Saudi Arabia also says their border fence is intended to stem the flow of smuggled people and drugs and keep out armed groups such as al-Qaeda and the Shia Houthis. The Saudi embassy in Yemen did not respond to requests for comment for this article.

Our problem is not with the Saudis, but with the Yemeni authorities in Saudi.

by - Najeb al-Odaini, director of Yemeni Migrants Organisation

But the barrier also exacerbates historical conflicts over land Yemen claims in southern Saudi Arabia, and oil deposits in northern Yemen’s Al Jawf region. Although an official boundary was agreed upon in 2000, disputes over territory remain.

“They seem to have resumed and quickened the pace and now the border is totally sealed,” said Giordano. “It seems like no one is getting through anymore, unless they go through official channels.”

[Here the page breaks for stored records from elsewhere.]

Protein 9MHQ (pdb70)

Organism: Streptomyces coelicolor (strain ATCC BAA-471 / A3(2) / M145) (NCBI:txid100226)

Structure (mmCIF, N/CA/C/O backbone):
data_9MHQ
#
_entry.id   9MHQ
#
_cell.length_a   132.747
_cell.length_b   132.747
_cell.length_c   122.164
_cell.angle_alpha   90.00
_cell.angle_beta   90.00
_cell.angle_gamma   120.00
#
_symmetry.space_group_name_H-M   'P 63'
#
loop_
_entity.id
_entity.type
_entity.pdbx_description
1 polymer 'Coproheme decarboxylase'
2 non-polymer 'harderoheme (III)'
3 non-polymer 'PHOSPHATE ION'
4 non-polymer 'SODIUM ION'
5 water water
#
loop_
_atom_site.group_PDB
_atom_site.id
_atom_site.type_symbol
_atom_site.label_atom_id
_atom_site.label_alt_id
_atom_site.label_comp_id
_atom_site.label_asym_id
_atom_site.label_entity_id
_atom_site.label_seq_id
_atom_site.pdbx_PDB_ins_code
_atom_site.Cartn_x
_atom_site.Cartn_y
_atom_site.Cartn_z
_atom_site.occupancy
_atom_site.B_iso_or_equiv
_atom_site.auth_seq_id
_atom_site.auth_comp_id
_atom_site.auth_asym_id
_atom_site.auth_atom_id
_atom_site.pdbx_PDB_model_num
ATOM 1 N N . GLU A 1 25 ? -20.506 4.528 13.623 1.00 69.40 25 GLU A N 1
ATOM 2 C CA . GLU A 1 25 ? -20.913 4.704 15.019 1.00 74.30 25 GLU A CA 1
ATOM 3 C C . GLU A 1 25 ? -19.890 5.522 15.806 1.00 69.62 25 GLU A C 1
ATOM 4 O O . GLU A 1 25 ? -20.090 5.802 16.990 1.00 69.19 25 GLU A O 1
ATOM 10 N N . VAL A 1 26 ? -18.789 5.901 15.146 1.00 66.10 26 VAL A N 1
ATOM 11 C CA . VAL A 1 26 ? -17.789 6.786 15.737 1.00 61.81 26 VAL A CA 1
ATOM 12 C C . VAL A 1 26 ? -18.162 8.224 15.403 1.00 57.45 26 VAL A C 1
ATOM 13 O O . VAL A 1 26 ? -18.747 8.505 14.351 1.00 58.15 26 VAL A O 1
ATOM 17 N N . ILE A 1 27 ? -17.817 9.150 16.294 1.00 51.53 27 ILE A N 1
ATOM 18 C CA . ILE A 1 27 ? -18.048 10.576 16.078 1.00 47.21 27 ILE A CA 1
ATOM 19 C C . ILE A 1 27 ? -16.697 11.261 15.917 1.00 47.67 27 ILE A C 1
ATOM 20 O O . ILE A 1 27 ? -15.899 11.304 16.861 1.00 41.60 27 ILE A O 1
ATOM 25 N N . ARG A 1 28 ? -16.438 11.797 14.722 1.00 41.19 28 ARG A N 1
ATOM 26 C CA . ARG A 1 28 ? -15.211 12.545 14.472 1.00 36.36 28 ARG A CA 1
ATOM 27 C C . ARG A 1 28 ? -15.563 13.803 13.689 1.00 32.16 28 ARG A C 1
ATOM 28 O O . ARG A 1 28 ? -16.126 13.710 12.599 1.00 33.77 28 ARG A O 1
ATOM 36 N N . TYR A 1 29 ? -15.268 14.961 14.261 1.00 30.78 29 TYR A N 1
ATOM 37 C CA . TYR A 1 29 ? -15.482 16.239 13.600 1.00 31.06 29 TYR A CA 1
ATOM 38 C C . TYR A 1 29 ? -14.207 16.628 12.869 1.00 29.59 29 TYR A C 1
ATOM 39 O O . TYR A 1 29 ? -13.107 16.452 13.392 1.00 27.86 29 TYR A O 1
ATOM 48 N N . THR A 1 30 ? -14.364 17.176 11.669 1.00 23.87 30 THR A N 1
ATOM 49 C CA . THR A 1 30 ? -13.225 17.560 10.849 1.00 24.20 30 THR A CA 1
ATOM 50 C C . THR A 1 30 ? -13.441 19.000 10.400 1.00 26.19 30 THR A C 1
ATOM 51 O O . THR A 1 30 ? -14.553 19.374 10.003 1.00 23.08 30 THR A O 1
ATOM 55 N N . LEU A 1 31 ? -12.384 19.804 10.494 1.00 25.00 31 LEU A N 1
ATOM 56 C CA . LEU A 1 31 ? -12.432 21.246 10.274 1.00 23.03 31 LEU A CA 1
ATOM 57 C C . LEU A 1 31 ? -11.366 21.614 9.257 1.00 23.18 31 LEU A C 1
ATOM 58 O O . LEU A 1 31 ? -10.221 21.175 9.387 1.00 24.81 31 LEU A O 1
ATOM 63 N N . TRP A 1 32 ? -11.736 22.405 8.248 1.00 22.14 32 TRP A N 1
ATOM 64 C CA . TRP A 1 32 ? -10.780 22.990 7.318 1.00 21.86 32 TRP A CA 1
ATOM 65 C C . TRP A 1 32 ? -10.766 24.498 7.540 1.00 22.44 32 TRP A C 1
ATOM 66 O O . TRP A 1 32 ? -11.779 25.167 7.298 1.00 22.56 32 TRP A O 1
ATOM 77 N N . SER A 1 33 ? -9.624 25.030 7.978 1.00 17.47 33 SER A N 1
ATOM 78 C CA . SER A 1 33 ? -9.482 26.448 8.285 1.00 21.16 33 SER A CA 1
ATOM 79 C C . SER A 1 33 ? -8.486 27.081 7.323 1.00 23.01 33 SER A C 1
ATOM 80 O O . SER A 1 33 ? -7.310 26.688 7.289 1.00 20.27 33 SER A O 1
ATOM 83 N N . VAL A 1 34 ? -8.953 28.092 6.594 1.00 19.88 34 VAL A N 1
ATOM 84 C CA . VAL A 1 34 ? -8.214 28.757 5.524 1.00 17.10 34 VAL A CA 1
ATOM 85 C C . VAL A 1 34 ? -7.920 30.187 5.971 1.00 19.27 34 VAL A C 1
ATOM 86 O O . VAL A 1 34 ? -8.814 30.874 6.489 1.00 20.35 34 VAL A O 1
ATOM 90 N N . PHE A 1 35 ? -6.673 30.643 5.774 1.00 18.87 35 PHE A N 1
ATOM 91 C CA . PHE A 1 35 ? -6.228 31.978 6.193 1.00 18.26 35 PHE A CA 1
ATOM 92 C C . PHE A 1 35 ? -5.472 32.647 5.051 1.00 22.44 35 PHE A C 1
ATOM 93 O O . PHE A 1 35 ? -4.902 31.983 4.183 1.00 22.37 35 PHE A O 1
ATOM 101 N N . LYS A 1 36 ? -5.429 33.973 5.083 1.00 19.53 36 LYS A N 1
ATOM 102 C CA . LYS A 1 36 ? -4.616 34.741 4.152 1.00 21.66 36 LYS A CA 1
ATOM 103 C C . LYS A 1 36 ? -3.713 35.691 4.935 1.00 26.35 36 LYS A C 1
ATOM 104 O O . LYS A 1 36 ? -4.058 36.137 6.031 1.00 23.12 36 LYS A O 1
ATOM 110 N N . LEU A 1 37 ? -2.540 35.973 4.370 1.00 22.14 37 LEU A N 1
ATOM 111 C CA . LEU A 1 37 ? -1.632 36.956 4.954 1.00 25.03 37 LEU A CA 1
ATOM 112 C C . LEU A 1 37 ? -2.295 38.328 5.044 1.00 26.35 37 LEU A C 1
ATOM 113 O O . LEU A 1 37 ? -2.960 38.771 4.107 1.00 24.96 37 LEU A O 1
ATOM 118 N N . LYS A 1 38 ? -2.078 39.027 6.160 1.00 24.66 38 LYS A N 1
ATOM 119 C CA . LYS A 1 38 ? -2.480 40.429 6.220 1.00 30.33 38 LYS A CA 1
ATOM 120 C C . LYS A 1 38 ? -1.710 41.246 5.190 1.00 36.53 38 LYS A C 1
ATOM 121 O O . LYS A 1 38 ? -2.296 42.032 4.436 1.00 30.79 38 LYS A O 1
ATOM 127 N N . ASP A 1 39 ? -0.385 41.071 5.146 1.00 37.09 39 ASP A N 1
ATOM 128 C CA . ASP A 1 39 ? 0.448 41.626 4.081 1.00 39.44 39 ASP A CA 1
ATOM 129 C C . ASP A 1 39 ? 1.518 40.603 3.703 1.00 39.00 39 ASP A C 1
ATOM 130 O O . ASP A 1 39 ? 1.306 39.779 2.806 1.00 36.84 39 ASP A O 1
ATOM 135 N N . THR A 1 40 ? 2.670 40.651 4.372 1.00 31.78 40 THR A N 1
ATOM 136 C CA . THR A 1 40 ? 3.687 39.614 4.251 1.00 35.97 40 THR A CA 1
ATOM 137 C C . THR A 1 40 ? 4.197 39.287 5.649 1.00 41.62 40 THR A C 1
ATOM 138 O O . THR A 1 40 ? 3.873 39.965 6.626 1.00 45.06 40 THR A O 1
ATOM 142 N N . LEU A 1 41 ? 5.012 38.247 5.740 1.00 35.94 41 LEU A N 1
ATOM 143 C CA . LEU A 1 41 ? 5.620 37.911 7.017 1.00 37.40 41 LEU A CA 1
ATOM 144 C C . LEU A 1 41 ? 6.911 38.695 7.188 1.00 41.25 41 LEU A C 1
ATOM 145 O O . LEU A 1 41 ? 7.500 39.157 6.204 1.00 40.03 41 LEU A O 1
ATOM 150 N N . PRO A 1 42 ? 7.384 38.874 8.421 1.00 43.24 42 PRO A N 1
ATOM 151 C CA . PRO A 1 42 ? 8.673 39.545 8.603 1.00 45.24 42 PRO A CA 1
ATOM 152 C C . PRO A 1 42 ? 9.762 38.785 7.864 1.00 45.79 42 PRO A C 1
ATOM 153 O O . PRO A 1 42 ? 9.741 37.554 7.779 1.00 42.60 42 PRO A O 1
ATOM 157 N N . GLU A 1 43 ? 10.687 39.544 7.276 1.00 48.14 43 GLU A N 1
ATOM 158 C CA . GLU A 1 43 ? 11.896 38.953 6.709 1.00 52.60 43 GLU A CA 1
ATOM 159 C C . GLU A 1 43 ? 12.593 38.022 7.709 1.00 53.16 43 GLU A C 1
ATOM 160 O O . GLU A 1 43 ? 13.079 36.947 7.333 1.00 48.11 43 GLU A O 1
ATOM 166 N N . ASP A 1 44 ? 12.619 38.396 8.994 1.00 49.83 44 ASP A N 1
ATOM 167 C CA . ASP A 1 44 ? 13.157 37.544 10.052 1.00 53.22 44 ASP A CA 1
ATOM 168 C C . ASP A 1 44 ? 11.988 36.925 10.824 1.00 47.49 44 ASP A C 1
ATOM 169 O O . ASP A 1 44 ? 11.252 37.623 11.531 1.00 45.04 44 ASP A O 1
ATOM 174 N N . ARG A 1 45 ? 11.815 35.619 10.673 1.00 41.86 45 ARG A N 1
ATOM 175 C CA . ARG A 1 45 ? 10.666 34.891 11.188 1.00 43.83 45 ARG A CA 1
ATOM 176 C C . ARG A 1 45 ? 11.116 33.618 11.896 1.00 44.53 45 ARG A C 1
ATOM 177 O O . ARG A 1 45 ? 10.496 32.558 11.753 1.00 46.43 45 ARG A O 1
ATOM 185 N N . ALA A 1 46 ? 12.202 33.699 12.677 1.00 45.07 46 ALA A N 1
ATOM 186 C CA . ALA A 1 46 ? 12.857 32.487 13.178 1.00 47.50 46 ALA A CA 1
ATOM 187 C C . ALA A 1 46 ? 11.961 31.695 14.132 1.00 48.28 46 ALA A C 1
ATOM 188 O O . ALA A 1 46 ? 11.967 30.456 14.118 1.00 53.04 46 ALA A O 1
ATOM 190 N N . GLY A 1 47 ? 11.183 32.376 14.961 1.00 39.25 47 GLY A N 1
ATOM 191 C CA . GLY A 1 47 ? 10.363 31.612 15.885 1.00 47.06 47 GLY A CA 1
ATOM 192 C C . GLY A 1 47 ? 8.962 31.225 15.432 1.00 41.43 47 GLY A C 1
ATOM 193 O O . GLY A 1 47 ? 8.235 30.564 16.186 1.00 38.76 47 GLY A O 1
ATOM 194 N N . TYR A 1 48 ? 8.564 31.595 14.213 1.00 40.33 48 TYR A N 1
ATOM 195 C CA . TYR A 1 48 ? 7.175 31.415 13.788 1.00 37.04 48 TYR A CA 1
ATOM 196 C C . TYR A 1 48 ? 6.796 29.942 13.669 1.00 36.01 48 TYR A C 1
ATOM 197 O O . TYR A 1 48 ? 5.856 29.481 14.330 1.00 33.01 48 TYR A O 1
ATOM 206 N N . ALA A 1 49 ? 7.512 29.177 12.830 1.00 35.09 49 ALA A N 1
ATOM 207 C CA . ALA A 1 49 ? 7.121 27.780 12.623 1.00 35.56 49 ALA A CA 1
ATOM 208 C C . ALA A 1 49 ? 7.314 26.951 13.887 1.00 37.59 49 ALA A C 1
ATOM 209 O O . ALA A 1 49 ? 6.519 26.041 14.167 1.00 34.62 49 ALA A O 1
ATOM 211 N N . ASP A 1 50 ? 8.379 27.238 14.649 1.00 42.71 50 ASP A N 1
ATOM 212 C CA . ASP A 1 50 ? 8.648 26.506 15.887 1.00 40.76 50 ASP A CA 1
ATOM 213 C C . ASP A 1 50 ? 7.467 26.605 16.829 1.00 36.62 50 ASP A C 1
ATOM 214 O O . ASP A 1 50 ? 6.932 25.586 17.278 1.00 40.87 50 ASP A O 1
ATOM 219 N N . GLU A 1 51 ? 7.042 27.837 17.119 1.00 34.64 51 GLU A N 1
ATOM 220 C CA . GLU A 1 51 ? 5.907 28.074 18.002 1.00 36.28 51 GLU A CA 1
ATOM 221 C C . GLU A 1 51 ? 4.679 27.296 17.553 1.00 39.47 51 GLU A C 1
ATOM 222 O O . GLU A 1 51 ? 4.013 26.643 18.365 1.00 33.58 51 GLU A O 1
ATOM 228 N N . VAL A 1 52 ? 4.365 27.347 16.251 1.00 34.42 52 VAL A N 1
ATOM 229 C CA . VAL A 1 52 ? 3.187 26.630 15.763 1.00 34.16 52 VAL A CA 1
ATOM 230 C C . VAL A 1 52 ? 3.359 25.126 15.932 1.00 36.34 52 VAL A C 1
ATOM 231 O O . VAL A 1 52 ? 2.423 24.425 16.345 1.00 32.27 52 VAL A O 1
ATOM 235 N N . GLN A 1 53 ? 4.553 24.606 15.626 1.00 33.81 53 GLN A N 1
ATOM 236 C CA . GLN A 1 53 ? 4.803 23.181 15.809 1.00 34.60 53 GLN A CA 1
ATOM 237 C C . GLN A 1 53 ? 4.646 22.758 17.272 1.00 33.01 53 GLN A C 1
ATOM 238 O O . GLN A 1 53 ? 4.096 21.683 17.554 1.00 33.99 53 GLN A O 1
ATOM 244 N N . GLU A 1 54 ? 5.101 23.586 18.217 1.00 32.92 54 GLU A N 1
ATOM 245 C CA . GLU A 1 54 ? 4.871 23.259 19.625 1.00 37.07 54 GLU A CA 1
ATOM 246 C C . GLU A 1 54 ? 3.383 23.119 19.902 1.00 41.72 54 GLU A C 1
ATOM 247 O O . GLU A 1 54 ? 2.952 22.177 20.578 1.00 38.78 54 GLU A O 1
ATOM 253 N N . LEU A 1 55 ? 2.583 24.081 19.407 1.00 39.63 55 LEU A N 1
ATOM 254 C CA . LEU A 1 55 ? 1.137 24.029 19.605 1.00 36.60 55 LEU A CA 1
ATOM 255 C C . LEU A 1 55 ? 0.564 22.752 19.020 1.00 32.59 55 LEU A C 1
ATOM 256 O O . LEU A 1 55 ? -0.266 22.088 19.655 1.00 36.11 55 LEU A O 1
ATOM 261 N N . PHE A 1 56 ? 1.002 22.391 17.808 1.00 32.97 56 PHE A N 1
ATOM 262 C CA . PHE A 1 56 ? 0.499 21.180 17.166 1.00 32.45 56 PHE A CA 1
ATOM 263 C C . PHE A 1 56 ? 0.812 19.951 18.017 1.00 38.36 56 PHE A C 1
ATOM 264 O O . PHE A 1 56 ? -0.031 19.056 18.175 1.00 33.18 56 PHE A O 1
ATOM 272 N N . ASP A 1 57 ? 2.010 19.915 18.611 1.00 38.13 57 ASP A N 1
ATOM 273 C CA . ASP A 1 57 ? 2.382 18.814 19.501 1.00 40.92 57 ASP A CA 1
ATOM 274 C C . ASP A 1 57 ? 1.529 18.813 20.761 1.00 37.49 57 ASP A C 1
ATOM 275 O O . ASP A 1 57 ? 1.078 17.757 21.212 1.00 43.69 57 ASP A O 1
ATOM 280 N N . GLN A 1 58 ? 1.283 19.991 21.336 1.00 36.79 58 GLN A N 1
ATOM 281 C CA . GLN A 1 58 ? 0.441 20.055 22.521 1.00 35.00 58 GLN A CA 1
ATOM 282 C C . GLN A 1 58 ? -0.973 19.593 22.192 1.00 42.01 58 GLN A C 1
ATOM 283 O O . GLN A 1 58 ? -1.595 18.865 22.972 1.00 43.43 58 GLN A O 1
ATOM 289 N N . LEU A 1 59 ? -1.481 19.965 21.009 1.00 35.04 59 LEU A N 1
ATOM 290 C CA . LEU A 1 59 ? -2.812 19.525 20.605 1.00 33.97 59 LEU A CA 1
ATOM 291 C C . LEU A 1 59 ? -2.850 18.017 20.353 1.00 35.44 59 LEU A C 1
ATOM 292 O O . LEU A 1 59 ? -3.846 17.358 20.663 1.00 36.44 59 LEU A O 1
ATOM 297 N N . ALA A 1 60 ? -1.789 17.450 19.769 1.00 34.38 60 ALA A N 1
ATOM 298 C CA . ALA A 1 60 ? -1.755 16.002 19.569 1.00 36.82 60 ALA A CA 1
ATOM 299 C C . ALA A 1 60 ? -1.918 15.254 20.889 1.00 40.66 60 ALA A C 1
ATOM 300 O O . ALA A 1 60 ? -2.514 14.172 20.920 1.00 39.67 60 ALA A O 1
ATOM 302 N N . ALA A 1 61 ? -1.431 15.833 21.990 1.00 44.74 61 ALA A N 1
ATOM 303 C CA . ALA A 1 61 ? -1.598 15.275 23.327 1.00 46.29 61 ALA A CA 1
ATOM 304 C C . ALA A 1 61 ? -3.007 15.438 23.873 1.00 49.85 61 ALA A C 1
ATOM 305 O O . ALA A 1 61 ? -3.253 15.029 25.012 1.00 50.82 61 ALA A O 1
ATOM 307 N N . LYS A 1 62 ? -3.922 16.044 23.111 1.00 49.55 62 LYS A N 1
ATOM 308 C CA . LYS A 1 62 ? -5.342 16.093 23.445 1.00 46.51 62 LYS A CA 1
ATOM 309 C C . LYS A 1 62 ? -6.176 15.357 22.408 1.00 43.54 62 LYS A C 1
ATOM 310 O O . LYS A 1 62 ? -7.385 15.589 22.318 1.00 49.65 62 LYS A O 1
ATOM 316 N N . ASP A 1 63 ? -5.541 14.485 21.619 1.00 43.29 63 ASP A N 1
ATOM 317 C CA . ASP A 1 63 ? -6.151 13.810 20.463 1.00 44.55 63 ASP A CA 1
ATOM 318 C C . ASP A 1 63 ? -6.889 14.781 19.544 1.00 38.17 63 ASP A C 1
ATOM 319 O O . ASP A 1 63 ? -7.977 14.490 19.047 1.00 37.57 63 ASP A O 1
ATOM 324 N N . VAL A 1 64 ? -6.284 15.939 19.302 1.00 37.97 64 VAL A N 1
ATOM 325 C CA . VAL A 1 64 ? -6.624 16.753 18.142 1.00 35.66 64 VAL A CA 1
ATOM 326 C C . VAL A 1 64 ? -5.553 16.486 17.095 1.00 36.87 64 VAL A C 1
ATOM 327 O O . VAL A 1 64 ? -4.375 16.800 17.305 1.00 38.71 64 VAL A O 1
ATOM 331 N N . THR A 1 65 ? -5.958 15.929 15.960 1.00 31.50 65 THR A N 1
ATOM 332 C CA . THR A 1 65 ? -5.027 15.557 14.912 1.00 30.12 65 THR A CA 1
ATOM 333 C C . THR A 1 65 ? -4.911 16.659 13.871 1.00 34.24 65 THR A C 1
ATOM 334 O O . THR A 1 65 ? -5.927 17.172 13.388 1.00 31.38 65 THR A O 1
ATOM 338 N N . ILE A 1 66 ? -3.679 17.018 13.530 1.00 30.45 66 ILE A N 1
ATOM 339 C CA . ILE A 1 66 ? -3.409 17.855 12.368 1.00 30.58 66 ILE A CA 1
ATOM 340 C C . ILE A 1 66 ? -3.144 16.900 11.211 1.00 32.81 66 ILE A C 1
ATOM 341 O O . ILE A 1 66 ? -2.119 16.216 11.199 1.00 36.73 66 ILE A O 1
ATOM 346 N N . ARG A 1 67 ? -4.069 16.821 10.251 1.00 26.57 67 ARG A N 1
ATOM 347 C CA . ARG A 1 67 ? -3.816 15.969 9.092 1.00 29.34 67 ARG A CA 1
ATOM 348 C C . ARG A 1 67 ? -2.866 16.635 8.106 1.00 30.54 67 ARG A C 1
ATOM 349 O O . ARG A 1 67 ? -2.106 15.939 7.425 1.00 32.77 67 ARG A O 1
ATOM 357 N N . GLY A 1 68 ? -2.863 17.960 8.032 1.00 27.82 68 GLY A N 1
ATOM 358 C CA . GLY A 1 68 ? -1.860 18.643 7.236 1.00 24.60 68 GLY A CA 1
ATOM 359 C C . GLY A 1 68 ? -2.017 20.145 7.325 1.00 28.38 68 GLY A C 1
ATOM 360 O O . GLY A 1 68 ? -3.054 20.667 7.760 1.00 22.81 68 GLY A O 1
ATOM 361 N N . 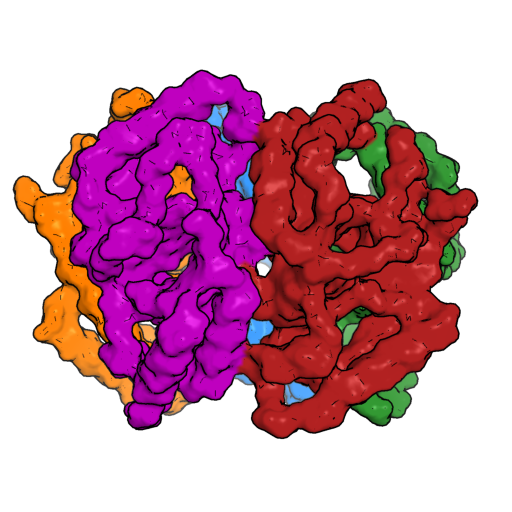THR A 1 69 ? -0.939 20.827 6.948 1.00 26.85 69 THR A N 1
ATOM 362 C CA . THR A 1 69 ? -0.939 22.237 6.597 1.00 27.19 69 THR A CA 1
ATOM 363 C C . THR A 1 69 ? -0.618 22.355 5.108 1.00 33.25 69 THR A C 1
ATOM 364 O O . THR A 1 69 ? 0.198 21.583 4.583 1.00 27.77 69 THR A O 1
ATOM 368 N N . TYR A 1 70 ? -1.313 23.267 4.402 1.00 23.82 70 TYR A N 1
ATOM 369 C CA . TYR A 1 70 ? -1.279 23.316 2.942 1.00 22.58 70 TYR A CA 1
ATOM 370 C C . TYR A 1 70 ? -1.004 24.734 2.467 1.00 28.98 70 TYR A C 1
ATOM 371 O O . TYR A 1 70 ? -1.579 25.696 2.992 1.00 24.13 70 TYR A O 1
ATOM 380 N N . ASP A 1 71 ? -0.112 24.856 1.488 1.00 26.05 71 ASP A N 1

Yemen’s Ministry of Expatriate Affairs admits they are unprepared for the influx of workers being sent back home.

“When the workers return from Saudi, they don’t come to our ministry. Most will go back to their village, and some will go with extremists,” warned Hoati.

Idy Ameen al-Jrajery is a 32-year old accountant from Dhamar and a father of four girls. During the 2011 revolution his shop closed down, and he was forced to travel to Saudi Arabia to earn money. Once there, Jrajery discovered his work contract was fake, and he was subsequently jailed. Now back at home, he reserves scathing words for the Yemeni embassy in Riyadh.

“Our problem is not with the Saudis, but with the Yemeni authorities in Saudi,” agreed Najeb al-Odaini, director of the nonprofit Yemeni Migrants Organisation, who rails against the corruption of Yemen’s government. “To reach the embassy is impossible.”

Odaini is concerned for the future. “It will be a catastrophe,” he said. “Around 500,000 migrants inside Saudi are going to come back. Although the Minister of Expatriate Affairs knows it – Saudi has already started to practice it – they are doing nothing.”

But Ibrahim Sharqieh from the Brookings Institute cautions against hyperbole.

“The relationship between Saudi and Yemen is so complex and interdependent on multiple levels – security-wise, economical, political, religious and social – it is far more stronger than issuing a decision to send Yemeni labourers back to Yemen.

“I think we will see changes in this decision, and we might end up with a very partial implementation of it.”